For very fluid surfactant systems, such as Dawnc-type foams, the walls pose no restriction to flow. In this case, the surfactants in the wall travel with the flow, and the resistance tends to come from the nodes. This is classified as node-dominated foam.

With the app, users choose one type or the other to make calculations; although in reality, systems often contain a bit of both, and the balance between them can change as drainage happens. The many theories of drainage are complex, but the Saint-Jalmes group has provided a framework from which it is possible to create a realistic drainage calculation (see Figure 7).6

Again, it would take pages to fully explain what is going on during foam draining, but the main themes are clear. The bubbles are all assumed to have the same given diameter (D) and the foam has a height (H), which is often measured in a foam apparatus. The evolution of the foam height is a key test in any lab that develops shampoos or foam baths. The liquid viscosity, density and surface tension are needed, plus the liquid fraction, ε at the start. The x axis shows the z direction from top (z = 0) to bottom (z = 100 mm). The y axis shows the liquid fraction at regular time intervals.

So after 14 sec, for example, the drainage front has reached 20 mm and the amount of liquid in the foam is the low equilibrium value at the top, rising steadily to the original value at 20 mm. After 21 sec, the front has moved another 10 mm. In other words, the foam is draining with a steady velocity (at the drainage front) of 1.52 mm/sec.
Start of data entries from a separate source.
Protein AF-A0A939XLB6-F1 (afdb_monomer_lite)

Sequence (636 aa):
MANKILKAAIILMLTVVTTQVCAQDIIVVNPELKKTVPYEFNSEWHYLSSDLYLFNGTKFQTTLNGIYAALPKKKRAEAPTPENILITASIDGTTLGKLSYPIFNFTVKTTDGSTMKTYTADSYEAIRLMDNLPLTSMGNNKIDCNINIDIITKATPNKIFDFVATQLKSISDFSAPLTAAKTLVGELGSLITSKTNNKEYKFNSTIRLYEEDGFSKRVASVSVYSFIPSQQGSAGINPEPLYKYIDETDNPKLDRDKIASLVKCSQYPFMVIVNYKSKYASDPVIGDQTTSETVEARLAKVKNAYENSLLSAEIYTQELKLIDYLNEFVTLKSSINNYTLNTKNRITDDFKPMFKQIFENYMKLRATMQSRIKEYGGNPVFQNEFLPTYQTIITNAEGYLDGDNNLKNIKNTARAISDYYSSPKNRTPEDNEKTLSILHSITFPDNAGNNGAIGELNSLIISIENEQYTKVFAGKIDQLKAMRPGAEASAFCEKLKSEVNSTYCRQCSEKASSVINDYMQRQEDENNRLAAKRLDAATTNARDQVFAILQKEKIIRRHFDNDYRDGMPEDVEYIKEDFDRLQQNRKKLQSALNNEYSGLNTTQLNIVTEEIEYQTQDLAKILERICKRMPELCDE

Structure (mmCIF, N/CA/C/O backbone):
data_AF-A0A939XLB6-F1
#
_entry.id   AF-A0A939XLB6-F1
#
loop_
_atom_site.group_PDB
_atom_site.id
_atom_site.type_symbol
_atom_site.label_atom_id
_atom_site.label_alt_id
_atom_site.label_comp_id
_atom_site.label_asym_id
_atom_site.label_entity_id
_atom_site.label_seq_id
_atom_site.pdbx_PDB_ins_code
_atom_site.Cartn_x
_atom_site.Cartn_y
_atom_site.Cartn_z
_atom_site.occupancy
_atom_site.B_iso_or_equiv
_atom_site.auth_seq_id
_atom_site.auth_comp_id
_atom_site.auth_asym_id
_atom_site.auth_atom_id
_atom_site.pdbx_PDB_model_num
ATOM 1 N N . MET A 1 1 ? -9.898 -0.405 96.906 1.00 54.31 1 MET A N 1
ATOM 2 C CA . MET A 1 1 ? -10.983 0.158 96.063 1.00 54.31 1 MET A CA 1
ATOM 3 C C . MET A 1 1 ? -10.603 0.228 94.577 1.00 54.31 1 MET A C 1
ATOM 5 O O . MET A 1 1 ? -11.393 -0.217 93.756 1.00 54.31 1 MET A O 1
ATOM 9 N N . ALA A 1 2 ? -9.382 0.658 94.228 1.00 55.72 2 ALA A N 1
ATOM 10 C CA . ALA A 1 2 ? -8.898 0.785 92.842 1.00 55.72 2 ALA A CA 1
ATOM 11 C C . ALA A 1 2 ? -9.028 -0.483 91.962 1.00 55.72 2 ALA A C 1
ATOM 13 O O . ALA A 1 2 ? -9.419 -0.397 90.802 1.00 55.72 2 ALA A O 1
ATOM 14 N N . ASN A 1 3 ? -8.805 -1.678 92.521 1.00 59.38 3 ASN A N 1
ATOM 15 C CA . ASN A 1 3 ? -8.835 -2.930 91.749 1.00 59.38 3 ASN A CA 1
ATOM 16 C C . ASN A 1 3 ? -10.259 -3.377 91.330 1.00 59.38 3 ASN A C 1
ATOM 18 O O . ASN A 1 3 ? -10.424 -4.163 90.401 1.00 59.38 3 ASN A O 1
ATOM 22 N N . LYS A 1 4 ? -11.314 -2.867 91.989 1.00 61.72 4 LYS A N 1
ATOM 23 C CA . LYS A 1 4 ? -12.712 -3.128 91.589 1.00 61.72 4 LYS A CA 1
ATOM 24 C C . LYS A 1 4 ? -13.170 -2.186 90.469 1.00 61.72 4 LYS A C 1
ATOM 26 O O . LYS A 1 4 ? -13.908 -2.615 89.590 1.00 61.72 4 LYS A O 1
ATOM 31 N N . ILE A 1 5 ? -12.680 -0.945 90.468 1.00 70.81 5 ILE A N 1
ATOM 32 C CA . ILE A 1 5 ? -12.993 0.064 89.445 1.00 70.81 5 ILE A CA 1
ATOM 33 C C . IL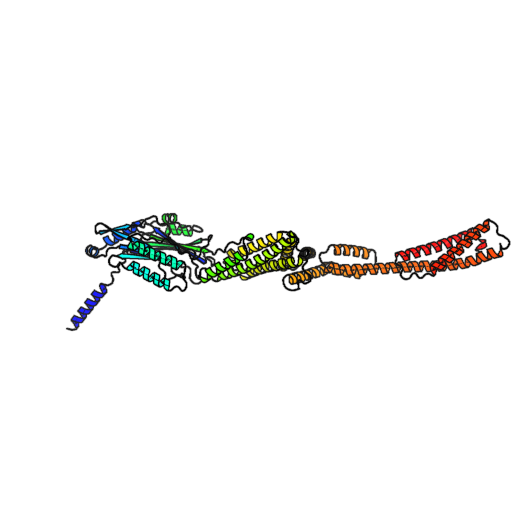E A 1 5 ? -12.312 -0.291 88.116 1.00 70.81 5 ILE A C 1
ATOM 35 O O . ILE A 1 5 ? -12.948 -0.222 87.071 1.00 70.81 5 ILE A O 1
ATOM 39 N N . LEU A 1 6 ? -11.065 -0.778 88.153 1.00 66.56 6 LEU A N 1
ATOM 40 C CA . LEU A 1 6 ? -10.347 -1.214 86.950 1.00 66.56 6 LEU A CA 1
ATOM 41 C C . LEU A 1 6 ? -11.016 -2.427 86.278 1.00 66.56 6 LEU A C 1
ATOM 43 O O . LEU A 1 6 ? -11.176 -2.450 85.062 1.00 66.56 6 LEU A O 1
ATOM 47 N N . LYS A 1 7 ? -11.482 -3.410 87.063 1.00 66.06 7 LYS A N 1
ATOM 48 C CA . LYS A 1 7 ? -12.232 -4.560 86.528 1.00 66.06 7 LYS A CA 1
ATOM 49 C C . LYS A 1 7 ? -13.584 -4.148 85.946 1.00 66.06 7 LYS A C 1
ATOM 51 O O . LYS A 1 7 ? -13.957 -4.657 84.896 1.00 66.06 7 LYS A O 1
ATOM 56 N N . ALA A 1 8 ? -14.286 -3.208 86.581 1.00 69.06 8 ALA A N 1
ATOM 57 C CA . ALA A 1 8 ? -15.532 -2.668 86.042 1.00 69.06 8 ALA A CA 1
ATOM 58 C C . ALA A 1 8 ? -15.300 -1.905 84.726 1.00 69.06 8 ALA A C 1
ATOM 60 O O . ALA A 1 8 ? -16.047 -2.114 83.779 1.00 69.06 8 ALA A O 1
ATOM 61 N N . ALA A 1 9 ? -14.234 -1.104 84.627 1.00 67.19 9 ALA A N 1
ATOM 62 C CA . ALA A 1 9 ? -13.881 -0.372 83.410 1.00 67.19 9 ALA A CA 1
ATOM 63 C C . ALA A 1 9 ? -13.450 -1.296 82.257 1.00 67.19 9 ALA A C 1
ATOM 65 O O . ALA A 1 9 ? -13.823 -1.051 81.115 1.00 67.19 9 ALA A O 1
ATOM 66 N N . ILE A 1 10 ? -12.728 -2.387 82.544 1.00 68.44 10 ILE A N 1
ATOM 67 C CA . ILE A 1 10 ? -12.341 -3.389 81.537 1.00 68.44 10 ILE A CA 1
ATOM 68 C C . ILE A 1 10 ? -13.561 -4.186 81.061 1.00 68.44 10 ILE A C 1
ATOM 70 O O . ILE A 1 10 ? -13.703 -4.413 79.866 1.00 68.44 10 ILE A O 1
ATOM 74 N N . ILE A 1 11 ? -14.482 -4.561 81.958 1.00 66.69 11 ILE A N 1
ATOM 75 C CA . ILE A 1 11 ? -15.734 -5.237 81.575 1.00 66.69 11 ILE A CA 1
ATOM 76 C C . ILE A 1 11 ? -16.635 -4.290 80.769 1.00 66.69 11 ILE A C 1
ATOM 78 O O . ILE A 1 11 ? -17.244 -4.727 79.793 1.00 66.69 11 ILE A O 1
ATOM 82 N N . LEU A 1 12 ? -16.676 -2.998 81.115 1.00 59.50 12 LEU A N 1
ATOM 83 C CA . LEU A 1 12 ? -17.409 -1.977 80.362 1.00 59.50 12 LEU A CA 1
ATOM 84 C C . LEU A 1 12 ? -16.775 -1.727 78.981 1.00 59.50 12 LEU A C 1
ATOM 86 O O . LEU A 1 12 ? -17.489 -1.667 77.990 1.00 59.50 12 LEU A O 1
ATOM 90 N N . MET A 1 13 ? -15.441 -1.674 78.876 1.00 51.97 13 MET A N 1
ATOM 91 C CA . MET A 1 13 ? -14.750 -1.604 77.580 1.00 51.97 13 MET A CA 1
ATOM 92 C C . MET A 1 13 ? -14.970 -2.867 76.744 1.00 51.97 13 MET A C 1
ATOM 94 O O . MET A 1 13 ? -15.249 -2.751 75.559 1.00 51.97 13 MET A O 1
ATOM 98 N N . LEU A 1 14 ? -14.914 -4.070 77.328 1.00 52.88 14 LEU A N 1
ATOM 99 C CA . LEU A 1 14 ? -15.175 -5.310 76.587 1.00 52.88 14 LEU A CA 1
ATOM 100 C C . LEU A 1 14 ? -16.640 -5.434 76.136 1.00 52.88 14 LEU A C 1
ATOM 102 O O . LEU A 1 14 ? -16.897 -6.011 75.082 1.00 52.88 14 LEU A O 1
ATOM 106 N N . THR A 1 15 ? -17.598 -4.873 76.879 1.00 51.62 15 THR A N 1
ATOM 107 C CA . THR A 1 15 ? -19.020 -4.851 76.477 1.00 51.62 15 THR A CA 1
ATOM 108 C C . THR A 1 15 ? -19.341 -3.745 75.466 1.00 51.62 15 THR A C 1
ATOM 110 O O . THR A 1 15 ? -20.171 -3.950 74.580 1.00 51.62 15 THR A O 1
ATOM 113 N N . VAL A 1 16 ? -18.642 -2.608 75.511 1.00 49.22 16 VAL A N 1
ATOM 114 C CA . VAL A 1 16 ? -18.773 -1.536 74.506 1.00 49.22 16 VAL A CA 1
ATOM 115 C C . VAL A 1 16 ? -18.050 -1.897 73.197 1.00 49.22 16 VAL A C 1
ATOM 117 O O . VAL A 1 16 ? -18.555 -1.598 72.120 1.00 49.22 16 VAL A O 1
ATOM 120 N N . VAL A 1 17 ? -16.936 -2.636 73.248 1.00 43.25 17 VAL A N 1
ATOM 121 C CA . VAL A 1 17 ? -16.218 -3.100 72.042 1.00 43.25 17 VAL A CA 1
ATOM 122 C C . VAL A 1 17 ? -16.921 -4.287 71.364 1.00 43.25 17 VAL A C 1
ATOM 124 O O . VAL A 1 17 ? -16.851 -4.427 70.146 1.00 43.25 17 VAL A O 1
ATOM 127 N N . THR A 1 18 ? -17.680 -5.110 72.096 1.00 40.53 18 THR A N 1
ATOM 128 C CA . THR A 1 18 ? -18.463 -6.215 71.496 1.00 40.53 18 THR A CA 1
ATOM 129 C C . THR A 1 18 ? -19.816 -5.788 70.918 1.00 40.53 18 THR A C 1
ATOM 131 O O . THR A 1 18 ? -20.452 -6.578 70.222 1.00 40.53 18 THR A O 1
ATOM 134 N N . THR A 1 19 ? -20.254 -4.543 71.131 1.00 38.69 19 THR A N 1
ATOM 135 C CA . THR A 1 19 ? -21.533 -4.029 70.602 1.00 38.69 19 THR A CA 1
ATOM 136 C C . THR A 1 19 ? -21.403 -3.198 69.320 1.00 38.69 19 THR A C 1
ATOM 138 O O . THR A 1 19 ? -22.422 -2.793 68.766 1.00 38.69 19 THR A O 1
ATOM 141 N N . GLN A 1 20 ? -20.193 -3.017 68.776 1.00 35.03 20 GLN A N 1
ATOM 142 C CA . GLN A 1 20 ? -19.955 -2.247 67.541 1.00 35.03 20 GLN A CA 1
ATOM 143 C C . GLN A 1 20 ? -19.601 -3.067 66.289 1.00 35.03 20 GLN A C 1
ATOM 145 O O . GLN A 1 20 ? -19.241 -2.489 65.268 1.00 35.03 20 GLN A O 1
ATOM 150 N N . VAL A 1 21 ? -19.787 -4.391 66.290 1.00 33.50 21 VAL A N 1
ATOM 151 C CA . VAL A 1 21 ? -19.676 -5.199 65.060 1.00 33.50 21 VAL A CA 1
ATOM 152 C C . VAL A 1 21 ? -20.911 -6.080 64.895 1.00 33.50 21 VAL A C 1
ATOM 154 O O . VAL A 1 21 ? -20.915 -7.276 65.160 1.00 33.50 21 VAL A O 1
ATOM 157 N N . CYS A 1 22 ? -22.004 -5.470 64.456 1.00 37.62 22 CYS A N 1
ATOM 158 C CA . CYS A 1 22 ? -23.064 -6.171 63.738 1.00 37.62 22 CYS A CA 1
ATOM 159 C C . CYS A 1 22 ? -23.241 -5.435 62.411 1.00 37.62 22 CYS A C 1
ATOM 161 O O . CYS A 1 22 ? -24.207 -4.699 62.220 1.00 37.62 22 CYS A O 1
ATOM 163 N N . ALA A 1 23 ? -22.236 -5.579 61.541 1.00 36.44 23 ALA A N 1
ATOM 164 C CA . ALA A 1 23 ? -22.297 -5.112 60.165 1.00 36.44 23 ALA A CA 1
ATOM 165 C C . ALA A 1 23 ? -23.533 -5.729 59.502 1.00 36.44 23 ALA A C 1
ATOM 167 O O . ALA A 1 23 ? -23.753 -6.940 59.537 1.00 36.44 23 ALA A O 1
ATOM 168 N N . GLN A 1 24 ? -24.390 -4.855 58.997 1.00 51.31 24 GLN A N 1
ATOM 169 C CA . GLN A 1 24 ? -25.757 -5.142 58.596 1.00 51.31 24 GLN A CA 1
ATOM 170 C C . GLN A 1 24 ? -25.828 -5.477 57.101 1.00 51.31 24 GLN A C 1
ATOM 172 O O . GLN A 1 24 ? -26.752 -5.047 56.415 1.00 51.31 24 GLN A O 1
ATOM 177 N N . ASP A 1 25 ? -24.862 -6.257 56.610 1.00 54.34 25 ASP A N 1
ATOM 178 C CA . ASP A 1 25 ? -24.833 -6.732 55.227 1.00 54.34 25 ASP A CA 1
ATOM 179 C C . ASP A 1 25 ? -25.533 -8.089 55.171 1.00 54.34 25 ASP A C 1
ATOM 181 O O . ASP A 1 25 ? -25.022 -9.150 55.541 1.00 54.34 25 ASP A O 1
ATOM 185 N N . ILE A 1 26 ? -26.811 -8.007 54.826 1.00 76.50 26 ILE A N 1
ATOM 186 C CA . ILE A 1 26 ? -27.766 -9.109 54.906 1.00 76.50 26 ILE A CA 1
ATOM 187 C C . ILE A 1 26 ? -27.714 -9.970 53.630 1.00 76.50 26 ILE A C 1
ATOM 189 O O . ILE A 1 26 ? -27.823 -11.195 53.715 1.00 76.50 26 ILE A O 1
ATOM 193 N N . ILE A 1 27 ? -27.475 -9.343 52.473 1.00 85.00 27 ILE A N 1
ATOM 194 C CA . ILE A 1 27 ? -27.183 -10.013 51.200 1.00 85.00 27 ILE A CA 1
ATOM 195 C C . ILE A 1 27 ? -25.721 -9.746 50.854 1.00 85.00 27 ILE A C 1
ATOM 197 O O . ILE A 1 27 ? -25.284 -8.601 50.909 1.00 85.00 27 ILE A O 1
ATOM 201 N N . VAL A 1 28 ? -24.992 -10.792 50.479 1.00 88.06 28 VAL A N 1
ATOM 202 C CA . VAL A 1 28 ? -23.601 -10.708 50.027 1.00 88.06 28 VAL A CA 1
ATOM 203 C C . VAL A 1 28 ? -23.504 -11.096 48.558 1.00 88.06 28 VAL A C 1
ATOM 205 O O . VAL A 1 28 ? -24.278 -11.922 48.064 1.00 88.06 28 VAL A O 1
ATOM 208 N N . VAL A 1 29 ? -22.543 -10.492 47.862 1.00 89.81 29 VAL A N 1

For this node-dominated flow, the front velocity (vf) is given by the following, where L is the PB length ~ D/3:

vf = 0.002ρgL²√ε/µ

Eq. 2

The take-home message is: for a nice, wet foam that does not drain too quickly, small bubbles are needed, and doubling the size quadruples the drainage speed. For high viscosity, add some glycerol.

In the example in Figure 7, the difference in drainage between a rigid and fluid surfactant interface is small—the drainage line for the foam reaches the bottom of the foam column after 62 sec instead of 68 sec in the node-dominated calculation described above. In reality, foams do not choose between ripening or draining, though, they do both at the same time. These two idealized models should therefore be coupled together to give a more realistic model. This is doable (see the Saint-Jalmes paper6), as the apps show, but these models do not represent real foam floating in the bath or piled atop someone’s hair. Rather, they are provided here to clarify the science of the individual elements so that the practical formulator can think through the implications of a formulation change on each of the key aspects of a foam.

Antifoams

Sometimes foam is to be avoided, such as during the manufacture of products that contain surfactants for reasons such as “coatability.” At other times, a stable foam undisrupted by small amounts of oils is desired, e.g., when a formulation is washing dirt away from the user’s skin and hair. So, it is important for foam scientists to understand the mechanism of antifoams as well.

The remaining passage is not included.